Erin: Hi!
Me: Shhhhhhh. I just got the boys to go down.
Erin: Oh sorry. Both of them? Nice.
Me: I know. It wasn't easy.
Erin: What is that?
Me: Hmm, what?
Erin: THAT!
Me: This? Oh....it's nothing.
Erin: Is that booze?
Me: Yes. I was drinking. I'm drunk.
Erin: What's with the decanter.......and the rag?
Me: It's actually a kind of vapo-rub type thing.
Erin: Really?
Me: Totally. Finn had a cough. I got it at the apothecary.
Erin: Mike.
Me: I love you.
Erin: What is it really?
Me: It's nothing. Are you hungry? I'm hungry.
Erin: Let me see it
Me: GOOD GOD DON'T SMELL IT!!!!
Erin: What the fuck!?
Me: Nothing. It's just kinda stinky. How about a sandwich?
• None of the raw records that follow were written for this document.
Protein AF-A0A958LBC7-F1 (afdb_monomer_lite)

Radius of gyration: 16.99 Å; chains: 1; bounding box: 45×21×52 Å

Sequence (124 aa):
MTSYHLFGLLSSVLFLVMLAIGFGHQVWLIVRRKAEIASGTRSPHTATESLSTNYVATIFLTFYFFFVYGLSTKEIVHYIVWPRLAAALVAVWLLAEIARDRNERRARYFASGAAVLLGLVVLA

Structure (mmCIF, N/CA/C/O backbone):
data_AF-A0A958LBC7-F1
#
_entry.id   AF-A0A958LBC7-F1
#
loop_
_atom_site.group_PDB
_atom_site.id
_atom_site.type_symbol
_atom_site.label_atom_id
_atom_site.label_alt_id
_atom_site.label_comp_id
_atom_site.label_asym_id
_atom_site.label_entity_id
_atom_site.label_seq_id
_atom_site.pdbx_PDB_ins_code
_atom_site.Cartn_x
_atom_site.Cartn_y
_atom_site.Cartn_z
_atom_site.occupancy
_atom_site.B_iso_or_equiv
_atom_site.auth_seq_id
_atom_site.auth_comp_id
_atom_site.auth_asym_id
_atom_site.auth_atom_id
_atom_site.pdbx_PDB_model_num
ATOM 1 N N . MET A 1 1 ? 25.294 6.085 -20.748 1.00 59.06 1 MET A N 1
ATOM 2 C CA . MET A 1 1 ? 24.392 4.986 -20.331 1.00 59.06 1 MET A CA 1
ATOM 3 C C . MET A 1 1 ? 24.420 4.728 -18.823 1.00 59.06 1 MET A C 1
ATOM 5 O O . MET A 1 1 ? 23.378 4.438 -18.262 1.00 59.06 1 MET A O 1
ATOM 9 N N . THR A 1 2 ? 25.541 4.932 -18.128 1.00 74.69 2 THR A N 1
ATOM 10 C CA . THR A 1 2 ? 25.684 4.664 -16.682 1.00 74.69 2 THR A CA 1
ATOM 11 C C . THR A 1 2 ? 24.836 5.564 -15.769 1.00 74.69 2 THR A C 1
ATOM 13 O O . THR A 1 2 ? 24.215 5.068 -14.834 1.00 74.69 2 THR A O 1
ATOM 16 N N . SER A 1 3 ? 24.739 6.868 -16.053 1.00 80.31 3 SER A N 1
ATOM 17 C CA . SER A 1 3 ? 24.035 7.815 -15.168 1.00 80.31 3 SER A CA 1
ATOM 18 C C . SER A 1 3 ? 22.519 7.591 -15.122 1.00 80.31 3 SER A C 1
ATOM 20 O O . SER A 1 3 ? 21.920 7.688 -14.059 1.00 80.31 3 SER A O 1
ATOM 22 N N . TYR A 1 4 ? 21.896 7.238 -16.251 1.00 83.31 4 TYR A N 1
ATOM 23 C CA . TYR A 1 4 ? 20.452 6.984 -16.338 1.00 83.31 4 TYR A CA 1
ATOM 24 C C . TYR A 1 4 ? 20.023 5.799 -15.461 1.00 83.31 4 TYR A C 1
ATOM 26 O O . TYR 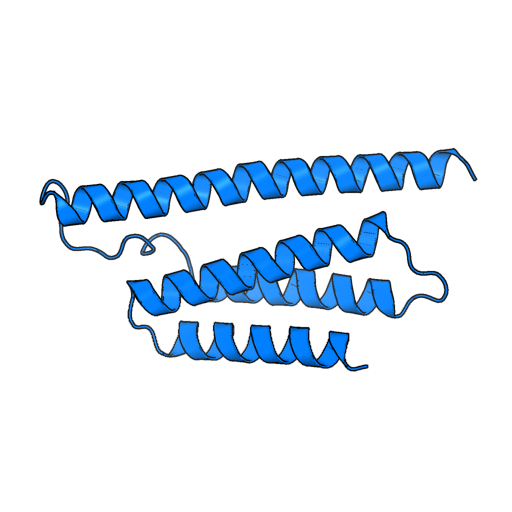A 1 4 ? 19.104 5.926 -14.653 1.00 83.31 4 TYR A O 1
ATOM 34 N N . HIS A 1 5 ? 20.741 4.675 -15.551 1.00 83.88 5 HIS A N 1
ATOM 35 C CA . HIS A 1 5 ? 20.473 3.508 -14.709 1.00 83.88 5 HIS A CA 1
ATOM 36 C C . HIS A 1 5 ? 20.767 3.777 -13.229 1.00 83.88 5 HIS A C 1
ATOM 38 O O . HIS A 1 5 ? 20.027 3.295 -12.375 1.00 83.88 5 HIS A O 1
ATOM 44 N N . LEU A 1 6 ? 21.792 4.579 -12.917 1.00 87.25 6 LEU A N 1
ATOM 45 C CA . LEU A 1 6 ? 22.117 4.957 -11.541 1.00 87.25 6 LEU A CA 1
ATOM 46 C C . LEU A 1 6 ? 21.005 5.800 -10.897 1.00 87.25 6 LEU A C 1
ATOM 48 O O . LEU A 1 6 ? 20.545 5.472 -9.804 1.00 87.25 6 LEU A O 1
ATOM 52 N N . PHE A 1 7 ? 20.535 6.851 -11.579 1.00 89.12 7 PHE A N 1
ATOM 53 C CA . PHE A 1 7 ? 19.434 7.680 -11.077 1.00 89.12 7 PHE A CA 1
ATOM 54 C C . PHE A 1 7 ? 18.116 6.902 -11.003 1.00 89.12 7 PHE A C 1
ATOM 56 O O . PHE A 1 7 ? 17.360 7.066 -10.043 1.00 89.12 7 PHE A O 1
ATOM 63 N N . GLY A 1 8 ? 17.862 6.015 -11.971 1.00 86.38 8 GLY A N 1
ATOM 64 C CA . GLY A 1 8 ? 16.713 5.112 -11.949 1.00 86.38 8 GLY A CA 1
ATOM 65 C C . GLY A 1 8 ? 16.727 4.180 -10.737 1.00 86.38 8 GLY A C 1
ATOM 66 O O . GLY A 1 8 ? 15.743 4.109 -9.996 1.00 86.38 8 GLY A O 1
ATOM 67 N N . LEU A 1 9 ? 17.863 3.526 -10.481 1.00 88.25 9 LEU A N 1
ATOM 68 C CA . LEU A 1 9 ? 18.049 2.659 -9.321 1.00 88.25 9 LEU A CA 1
ATOM 69 C C . LEU A 1 9 ? 17.861 3.437 -8.015 1.00 88.25 9 LEU A C 1
ATOM 71 O O . LEU A 1 9 ? 17.054 3.029 -7.181 1.00 88.25 9 LEU A O 1
ATOM 75 N N . LEU A 1 10 ? 18.531 4.583 -7.865 1.00 92.06 10 LEU A N 1
ATOM 76 C CA . LEU A 1 10 ? 18.417 5.425 -6.674 1.00 92.06 10 LEU A CA 1
ATOM 77 C C . LEU A 1 10 ? 16.961 5.833 -6.411 1.00 92.06 10 LEU A C 1
ATOM 79 O O . LEU A 1 10 ? 16.474 5.683 -5.292 1.00 92.06 10 LEU A O 1
ATOM 83 N N . SER A 1 11 ? 16.246 6.282 -7.446 1.00 90.56 11 SER A N 1
ATOM 84 C CA . SER A 1 11 ? 14.829 6.638 -7.338 1.00 90.56 11 SER A CA 1
ATOM 85 C C . SER A 1 11 ? 13.976 5.457 -6.871 1.00 90.56 11 SER A C 1
ATOM 87 O O . SER A 1 11 ? 13.151 5.619 -5.971 1.00 90.56 11 SER A O 1
ATOM 89 N N . SER A 1 12 ? 14.192 4.262 -7.429 1.00 90.88 12 SER A N 1
ATOM 90 C CA . SER A 1 12 ? 13.433 3.069 -7.035 1.00 90.88 12 SER A CA 1
ATOM 91 C C . SER A 1 12 ? 13.696 2.636 -5.599 1.00 90.88 12 SER A C 1
ATOM 93 O O . SER A 1 12 ? 12.748 2.321 -4.882 1.00 90.88 12 SER A O 1
ATOM 95 N N . VAL A 1 13 ? 14.955 2.679 -5.156 1.00 92.38 13 VAL A N 1
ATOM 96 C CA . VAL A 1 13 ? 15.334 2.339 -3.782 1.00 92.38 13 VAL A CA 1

That was the exact exchange between Erin and I that didn't happen. I'm a really shitty actor apparently. Instead she just looked at me holding the rag and bottle that I'd swiped from work just for the purpose of this shtick, ignored my caught-red-handed-making-the-boys-nap-by-using-chloroform performance/pantomime, and just said, "Nice bottle. Can you get the rest of the groceries?". If we ever divorce the reason I'll cite will be that she never plays along and is a big jerk.